If you're looking for cheap as possible, maybe a factory refurbished AVR from http://www.accessories4less.com/ would do? Or used?

Many should do for speakers & HDMI (depending on the number you want), but I'm not sure they can do wireless display stuff...


----------



## bkeeler10 (Mar 26, 2008)

Here's a thought. A screen that is nearly as wide as the room doesn't allow for much flexibility in speaker placement. Rarely is it good to have your speakers right up against the walls to their sides or to their rears.

Same situation applies to your seating position. Sitting up against any room boundary will usually cause bass problems that are difficult to overcome.

So here's what I would do. Start with a smaller screen (say 90 - 95 inches wide). Then, move your seating position a few feet away from the back wall. This will get you closer to the screen and maintain the same ratio of distance versus screen size so it will feel equally immersive. Then you'll have the same visual experience and likely a better audio experience ( or one that is easier to equalize if necessary).
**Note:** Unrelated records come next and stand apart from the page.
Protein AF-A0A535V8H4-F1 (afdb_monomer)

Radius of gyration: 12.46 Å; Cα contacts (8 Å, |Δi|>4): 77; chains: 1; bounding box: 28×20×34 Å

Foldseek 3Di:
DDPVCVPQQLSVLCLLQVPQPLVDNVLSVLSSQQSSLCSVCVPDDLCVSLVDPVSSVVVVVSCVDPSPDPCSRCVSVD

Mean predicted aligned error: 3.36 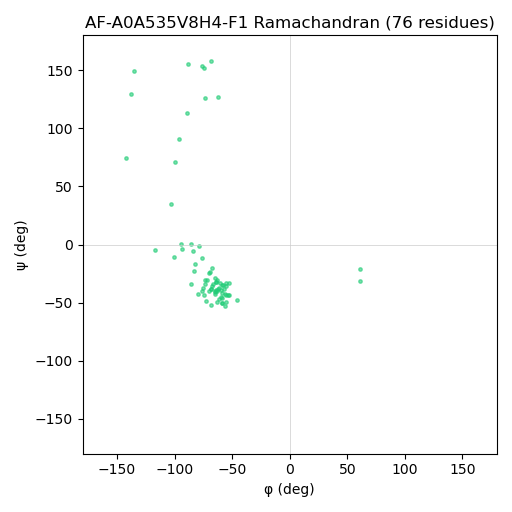Å

pLDDT: mean 91.8, std 5.62, range [67.25, 96.56]

Sequence (78 aa):
MNTQDVLDPKSWAERTCGSVQLHARRRTRRAVKAATHLAENPLGSLPAQMHTWKETKAWYRWLDEPDITFAALMQPHL

Solvent-accessible surface area (backbone atoms only — not comparable to full-atom values): 4365 Å² total; per-residue (Å²): 133,59,72,71,41,67,73,36,35,58,56,32,14,42,72,60,30,56,75,30,73,53,96,41,74,71,51,20,54,49,49,20,54,47,42,19,32,41,58,73,37,73,88,49,52,68,59,66,40,42,74,37,72,70,44,31,52,54,48,54,56,50,63,67,33,86,76,53,37,71,68,47,63,44,59,68,74,111

Secondary structure (DSSP, 8-state):
--HHHHHSHHHHHHHHHTT---SSHHHHHHHHHHHHHHHH-TTS-HHHHT-SHHHHHHHHHHHT-TT--HHHHHGGG-

Structure (mmCIF, N/CA/C/O backbone):
data_AF-A0A535V8H4-F1
#
_entry.id   AF-A0A535V8H4-F1
#
loop_
_atom_site.group_PDB
_atom_site.id
_atom_site.type_symbol
_atom_site.label_atom_id
_atom_site.label_alt_id
_atom_site.label_comp_id
_atom_site.label_asym_id
_atom_site.label_entity_id
_atom_site.label_seq_id
_atom_site.pdbx_PDB_ins_code
_atom_site.Cartn_x
_atom_site.Cartn_y
_atom_site.Cartn_z
_atom_site.occupancy
_atom_site.B_iso_or_equiv
_atom_site.auth_seq_id
_atom_site.auth_comp_id
_atom_site.auth_asym_id
_atom_site.auth_atom_id
_atom_site.pdbx_PDB_model_num
ATOM 1 N N . MET A 1 1 ? -12.904 -7.570 -16.499 1.00 69.94 1 MET A N 1
ATOM 2 C CA . MET A 1 1 ? -11.683 -6.739 -16.551 1.00 69.94 1 MET A CA 1
ATOM 3 C C . MET A 1 1 ? -10.991 -7.034 -17.870 1.00 69.94 1 MET A C 1
ATOM 5 O O . MET A 1 1 ? -10.849 -8.212 -18.176 1.00 69.94 1 MET A O 1
ATOM 9 N N . ASN A 1 2 ? -10.682 -6.027 -18.692 1.00 80.62 2 ASN A N 1
ATOM 10 C CA . ASN A 1 2 ? -9.991 -6.272 -19.962 1.00 80.62 2 ASN A CA 1
ATOM 11 C C . ASN A 1 2 ? -8.506 -6.558 -19.683 1.00 80.62 2 ASN A C 1
ATOM 13 O O . ASN A 1 2 ? -7.971 -6.085 -18.687 1.00 80.62 2 ASN A O 1
ATOM 17 N N . THR A 1 3 ? -7.814 -7.305 -20.538 1.00 79.06 3 THR A N 1
ATOM 18 C CA . THR A 1 3 ? -6.414 -7.700 -20.308 1.00 79.06 3 THR A CA 1
ATOM 19 C C . THR A 1 3 ? -5.494 -6.494 -20.100 1.00 79.06 3 THR A C 1
ATOM 21 O O . THR A 1 3 ? -4.641 -6.515 -19.219 1.00 79.06 3 THR A O 1
ATOM 24 N N . GLN A 1 4 ? -5.714 -5.405 -20.841 1.00 76.12 4 GLN A N 1
ATOM 25 C CA . GLN A 1 4 ? -4.949 -4.158 -20.694 1.00 76.12 4 GLN A CA 1
ATOM 26 C C . GLN A 1 4 ? -5.075 -3.546 -19.291 1.00 76.12 4 GLN A C 1
ATOM 28 O O . GLN A 1 4 ? -4.113 -2.998 -18.766 1.00 76.12 4 GLN A O 1
ATOM 33 N N . ASP A 1 5 ? -6.234 -3.711 -18.655 1.00 78.94 5 ASP A N 1
ATOM 34 C CA . ASP A 1 5 ? -6.513 -3.193 -17.316 1.00 78.94 5 ASP A CA 1
ATOM 35 C C . ASP A 1 5 ? -5.731 -3.924 -16.224 1.00 78.94 5 ASP A C 1
ATOM 37 O O . ASP A 1 5 ? -5.552 -3.387 -15.135 1.00 78.94 5 ASP A O 1
ATOM 41 N N . VAL A 1 6 ? -5.343 -5.173 -16.496 1.00 84.75 6 VAL A N 1
ATOM 42 C CA . VAL A 1 6 ? -4.595 -6.043 -15.578 1.00 84.75 6 VAL A CA 1
ATOM 43 C C . VAL A 1 6 ? -3.098 -5.791 -15.707 1.00 84.75 6 VAL A C 1
ATOM 45 O O . VAL A 1 6 ? -2.373 -5.897 -14.725 1.00 84.75 6 VAL A O 1
ATOM 48 N N . LEU A 1 7 ? -2.637 -5.481 -16.921 1.00 90.75 7 LEU A N 1
ATOM 49 C CA . LEU A 1 7 ? -1.215 -5.341 -17.230 1.00 90.75 7 LEU A CA 1
ATOM 50 C C . LEU A 1 7 ? -0.645 -3.964 -16.870 1.00 90.75 7 LEU A C 1
ATOM 52 O O . LEU A 1 7 ? 0.562 -3.863 -16.678 1.00 90.75 7 LEU A O 1
ATOM 56 N N . ASP A 1 8 ? -1.479 -2.925 -16.769 1.00 95.00 8 ASP A N 1
ATOM 57 C CA . ASP A 1 8 ? -1.064 -1.617 -16.254 1.00 95.00 8 ASP A CA 1
ATOM 58 C C . ASP A 1 8 ? -1.252 -1.545 -14.721 1.00 95.00 8 ASP A C 1
ATOM 60 O O . ASP A 1 8 ? -2.397 -1.538 -14.251 1.00 95.00 8 ASP A O 1
ATOM 64 N N . PRO A 1 9 ? -0.169 -1.448 -13.919 1.00 95.56 9 PRO A N 1
ATOM 65 C CA . PRO A 1 9 ? -0.238 -1.446 -12.454 1.00 95.56 9 PRO A CA 1
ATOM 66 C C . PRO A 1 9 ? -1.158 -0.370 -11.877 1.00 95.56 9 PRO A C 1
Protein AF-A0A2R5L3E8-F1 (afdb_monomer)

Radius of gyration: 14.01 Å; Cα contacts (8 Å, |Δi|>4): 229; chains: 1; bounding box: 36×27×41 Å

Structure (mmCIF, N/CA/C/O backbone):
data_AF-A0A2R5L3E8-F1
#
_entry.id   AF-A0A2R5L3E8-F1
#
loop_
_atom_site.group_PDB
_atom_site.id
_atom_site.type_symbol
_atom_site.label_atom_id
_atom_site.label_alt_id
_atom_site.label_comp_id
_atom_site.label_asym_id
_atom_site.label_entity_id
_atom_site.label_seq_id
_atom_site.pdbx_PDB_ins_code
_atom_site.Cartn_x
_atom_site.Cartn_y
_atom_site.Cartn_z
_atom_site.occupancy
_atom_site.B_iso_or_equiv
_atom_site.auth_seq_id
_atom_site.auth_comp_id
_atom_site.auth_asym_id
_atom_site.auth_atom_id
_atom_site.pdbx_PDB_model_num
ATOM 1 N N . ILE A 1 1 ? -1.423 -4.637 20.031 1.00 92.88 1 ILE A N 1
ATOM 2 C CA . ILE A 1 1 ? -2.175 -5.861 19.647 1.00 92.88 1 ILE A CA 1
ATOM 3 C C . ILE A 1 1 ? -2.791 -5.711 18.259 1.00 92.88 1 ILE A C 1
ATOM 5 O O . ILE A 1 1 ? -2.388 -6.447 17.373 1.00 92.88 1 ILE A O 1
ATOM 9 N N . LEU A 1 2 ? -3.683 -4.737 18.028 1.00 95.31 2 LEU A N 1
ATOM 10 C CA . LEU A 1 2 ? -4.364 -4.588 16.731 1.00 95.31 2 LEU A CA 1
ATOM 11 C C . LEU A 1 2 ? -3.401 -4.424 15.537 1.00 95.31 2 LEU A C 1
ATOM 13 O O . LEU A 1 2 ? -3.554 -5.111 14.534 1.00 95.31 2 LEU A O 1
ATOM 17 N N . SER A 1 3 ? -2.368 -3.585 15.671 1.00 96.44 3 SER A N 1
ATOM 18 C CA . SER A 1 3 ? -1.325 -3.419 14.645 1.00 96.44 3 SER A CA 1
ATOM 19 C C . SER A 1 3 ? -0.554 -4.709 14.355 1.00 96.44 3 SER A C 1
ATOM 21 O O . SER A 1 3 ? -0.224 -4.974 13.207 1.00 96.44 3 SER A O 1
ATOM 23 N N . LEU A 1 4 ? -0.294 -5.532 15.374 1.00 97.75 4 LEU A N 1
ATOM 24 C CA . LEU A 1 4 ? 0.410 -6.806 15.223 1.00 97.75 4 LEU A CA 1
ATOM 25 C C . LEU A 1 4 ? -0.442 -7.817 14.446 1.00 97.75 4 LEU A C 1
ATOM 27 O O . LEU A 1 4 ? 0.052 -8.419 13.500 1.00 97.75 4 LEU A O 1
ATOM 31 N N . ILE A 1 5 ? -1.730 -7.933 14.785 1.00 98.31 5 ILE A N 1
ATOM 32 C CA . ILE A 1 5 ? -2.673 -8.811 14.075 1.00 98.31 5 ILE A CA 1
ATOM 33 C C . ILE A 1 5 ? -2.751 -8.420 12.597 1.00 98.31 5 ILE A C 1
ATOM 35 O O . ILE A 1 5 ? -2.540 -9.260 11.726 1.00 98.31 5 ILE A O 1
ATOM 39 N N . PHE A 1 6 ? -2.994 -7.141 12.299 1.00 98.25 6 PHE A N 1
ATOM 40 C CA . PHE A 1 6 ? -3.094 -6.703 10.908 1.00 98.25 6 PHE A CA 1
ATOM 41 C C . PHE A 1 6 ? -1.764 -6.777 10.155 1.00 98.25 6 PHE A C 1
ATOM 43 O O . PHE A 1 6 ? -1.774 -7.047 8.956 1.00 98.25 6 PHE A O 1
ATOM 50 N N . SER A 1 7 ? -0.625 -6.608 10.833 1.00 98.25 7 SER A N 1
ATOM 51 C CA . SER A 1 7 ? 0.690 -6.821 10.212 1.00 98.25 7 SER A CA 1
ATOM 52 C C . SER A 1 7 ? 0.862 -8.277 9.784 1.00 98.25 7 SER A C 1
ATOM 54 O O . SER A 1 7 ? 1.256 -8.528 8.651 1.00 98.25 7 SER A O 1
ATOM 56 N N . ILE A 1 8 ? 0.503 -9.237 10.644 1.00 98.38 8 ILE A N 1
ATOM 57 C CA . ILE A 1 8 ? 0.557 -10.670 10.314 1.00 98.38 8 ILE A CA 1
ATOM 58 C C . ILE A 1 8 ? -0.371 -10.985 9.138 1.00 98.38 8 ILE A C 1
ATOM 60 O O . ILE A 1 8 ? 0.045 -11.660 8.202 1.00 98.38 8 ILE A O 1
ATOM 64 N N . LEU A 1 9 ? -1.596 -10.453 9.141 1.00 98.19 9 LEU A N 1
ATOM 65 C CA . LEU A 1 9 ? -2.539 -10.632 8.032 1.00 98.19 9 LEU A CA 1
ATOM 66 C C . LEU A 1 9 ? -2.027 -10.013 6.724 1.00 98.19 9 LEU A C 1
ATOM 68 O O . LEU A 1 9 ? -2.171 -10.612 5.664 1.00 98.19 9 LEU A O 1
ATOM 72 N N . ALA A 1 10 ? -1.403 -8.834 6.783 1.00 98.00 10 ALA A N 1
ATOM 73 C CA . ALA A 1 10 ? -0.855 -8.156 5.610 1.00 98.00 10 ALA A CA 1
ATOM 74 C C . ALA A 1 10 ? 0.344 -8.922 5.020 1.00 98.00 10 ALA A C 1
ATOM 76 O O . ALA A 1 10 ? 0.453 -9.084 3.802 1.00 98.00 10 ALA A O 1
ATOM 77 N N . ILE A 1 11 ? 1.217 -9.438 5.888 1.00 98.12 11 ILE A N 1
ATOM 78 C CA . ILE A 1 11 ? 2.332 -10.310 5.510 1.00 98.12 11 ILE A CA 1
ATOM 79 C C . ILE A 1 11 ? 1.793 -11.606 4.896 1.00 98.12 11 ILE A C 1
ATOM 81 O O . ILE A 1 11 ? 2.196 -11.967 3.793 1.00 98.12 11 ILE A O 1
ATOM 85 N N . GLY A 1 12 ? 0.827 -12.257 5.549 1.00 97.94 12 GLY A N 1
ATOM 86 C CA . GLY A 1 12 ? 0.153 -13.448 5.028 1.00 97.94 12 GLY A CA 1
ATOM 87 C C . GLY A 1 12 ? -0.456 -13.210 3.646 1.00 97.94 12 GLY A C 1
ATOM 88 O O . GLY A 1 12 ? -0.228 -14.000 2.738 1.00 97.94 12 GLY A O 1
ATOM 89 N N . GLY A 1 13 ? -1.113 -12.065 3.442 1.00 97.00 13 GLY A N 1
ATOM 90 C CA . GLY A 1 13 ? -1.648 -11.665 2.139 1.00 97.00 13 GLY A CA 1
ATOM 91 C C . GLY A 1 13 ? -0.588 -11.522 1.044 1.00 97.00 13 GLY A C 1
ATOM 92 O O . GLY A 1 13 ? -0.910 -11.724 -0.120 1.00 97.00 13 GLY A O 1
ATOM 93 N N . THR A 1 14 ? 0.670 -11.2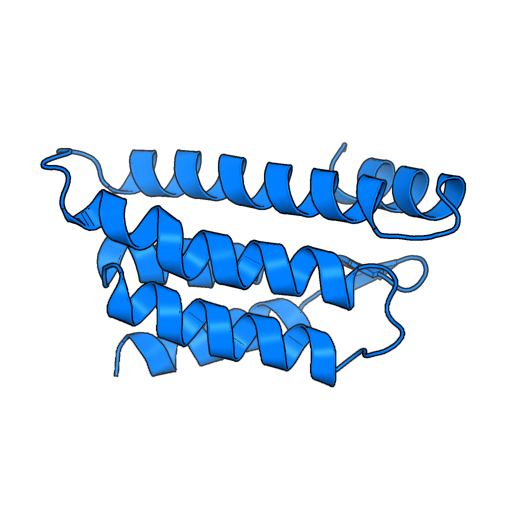23 1.393 1.00 96.50 14 THR A N 1
ATOM 94 C CA . THR A 1 14 ? 1.796 -11.221 0.439 1.00 96.50 14 THR A CA 1
ATOM 95 C C . THR A 1 14 ? 2.244 -12.642 0.101 1.00 96.50 14 THR A C 1
ATOM 97 O O . THR A 1 14 ? 2.433 -12.944 -1.070 1.00 96.50 14 THR A O 1
ATOM 100 N N . TYR A 1 15 ? 2.359 -13.527 1.095 1.00 96.44 15 TYR A N 1
ATOM 101 C CA . TYR A 1 15 ? 2.747 -14.930 0.880 1.00 96.44 15 TYR A CA 1
ATOM 102 C C . TYR A 1 15 ? 1.684 -15.765 0.159 1.00 96.44 15 TYR A C 1
ATOM 104 O O . TYR A 1 15 ? 2.017 -16.745 -0.493 1.00 96.44 15 TYR A O 1
ATOM 112 N N . MET A 1 16 ? 0.411 -15.390 0.279 1.00 95.31 16 MET A N 1
ATOM 113 C CA . MET A 1 16 ? -0.691 -16.005 -0.468 1.00 95.31 16 MET A CA 1
ATOM 114 C C . MET A 1 16 ? -0.834 -15.440 -1.888 1.00 95.31 16 MET A C 1
ATOM 116 O O . MET A 1 16 ? -1.769 -15.808 -2.597 1.00 95.31 16 MET A O 1
ATOM 120 N N . GLY A 1 17 ? 0.037 -14.509 -2.282 1.00 93.50 17 GLY A N 1
ATOM 121 C CA . GLY A 1 17 ? 0.020 -13.929 -3.612 1.00 93.50 17 GLY A CA 1
ATOM 122 C C . GLY A 1 17 ? 0.495 -14.901 -4.690 1.00 93.50 1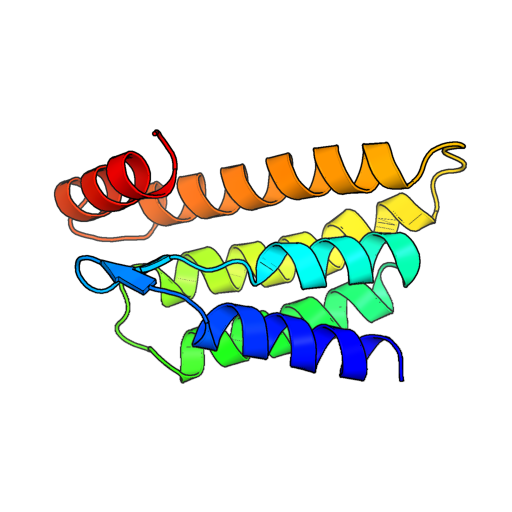7 GLY A C 1
ATOM 123 O O . GLY A 1 17 ? 1.195 -15.872 -4.413 1.00 93.50 17 GLY A O 1
ATOM 124 N N . THR A 1 18 ? 0.115 -14.623 -5.932 1.00 93.12 18 THR A N 1
ATOM 125 C CA . THR A 1 18 ? 0.524 -15.401 -7.104 1.00 93.12 18 THR A CA 1
ATOM 126 C C . THR A 1 18 ? 1.587 -14.651 -7.889 1.00 93.12 18 THR A C 1
ATOM 128 O O . THR A 1 18 ? 1.410 -13.470 -8.199 1.00 93.12 18 THR A O 1
ATOM 131 N N . ASP A 1 19 ? 2.666 -15.341 -8.242 1.00 93.12 19 ASP A N 1
ATOM 132 C CA . ASP A 1 19 ? 3.719 -14.779 -9.081 1.00 93.12 19 ASP A CA 1
ATOM 133 C C . ASP A 1 19 ? 3.295 -14.692 -10.548 1.00 93.12 19 ASP A C 1
ATOM 135 O O . ASP A 1 19 ? 2.803 -15.652 -11.141 1.00 93.12 19 ASP A O 1
ATOM 139 N N . TYR A 1 20 ? 3.546 -13.532 -11.147 1.00 92.94 20 TYR A N 1
ATOM 140 C CA . TYR A 1 20 ? 3.354 -13.270 -12.564 1.00 92.94 20 TYR A CA 1
ATOM 141 C C . TYR A 1 20 ? 4.439 -12.314 -13.064 1.00 92.94 20 TYR A C 1
ATOM 143 O O . TYR A 1 20 ? 4.508 -11.166 -12.631 1.00 92.94 20 TYR A O 1
ATOM 151 N N . ASN A 1 21 ? 5.307 -12.775 -13.970 1.00 91.69 21 ASN A N 1
ATOM 152 C CA . ASN A 1 21 ? 6.361 -11.958 -14.592 1.00 91.69 21 ASN A CA 1
ATOM 153 C C . ASN A 1 21 ? 7.242 -11.166 -13.594 1.00 91.69 21 ASN A C 1
ATOM 155 O O . ASN A 1 21 ? 7.610 -10.018 -13.840 1.00 91.69 21 ASN A O 1
ATOM 159 N N . GLY A 1 22 ? 7.581 -11.775 -12.451 1.00 88.75 22 GLY A N 1
ATOM 160 C CA . GLY A 1 22 ? 8.382 -11.132 -11.398 1.00 88.75 22 GLY A CA 1
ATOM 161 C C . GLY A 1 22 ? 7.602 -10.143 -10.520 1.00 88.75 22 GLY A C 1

There's no reason to not go 5.1. Given the narrowness of the room you might want wall-mounted bipolar speakers for your side surrounds. Edit: didn't see that you don't have a side wall on one side. Still, you'd be okay having the speakers to the rear. Not ideal perhaps, but still worth doing IMO.


----------



## hjones4841 (Jan 21, 2009)

I agree with it being OK for 5.1 for that setup. I have the same situation in the master bedroom - surrounds on the same wall as the bed. I aimed the surrounds directly at the bed and it works rather well.

I agree that sitting at the wall there will be a build up of bass. That could be OK if your budget is tight - the buildup won't give the best frequency response, but will allow the sub to be as loud as it can be at some freqs.


----------



## yoda13 (Feb 14, 2012)

bkeeler10 said:


> Here's a thought. A screen that is nearly as wide as the room doesn't allow for much flexibility in speaker placement. Rarely is it good to have your speakers right up against the walls to their sides or to their rears.
> 
> Same situation applies to your seating position. Sitting up against any room boundary will usually cause bass problems that are difficult to overcome.
> 
> ...


This. Not sure if there's a receiver that can do what you want with your computer. If your computer has a HDMI connection, that is probably the best way to do it providing you have the right video/sound card.


----------



## bkeeler10 (Mar 26, 2008)

yoda13 said:


> This. Not sure if there's a receiver that can do what you want with your computer. If your computer has a HDMI connection, that is probably the best way to do it providing you have the right video/sound card.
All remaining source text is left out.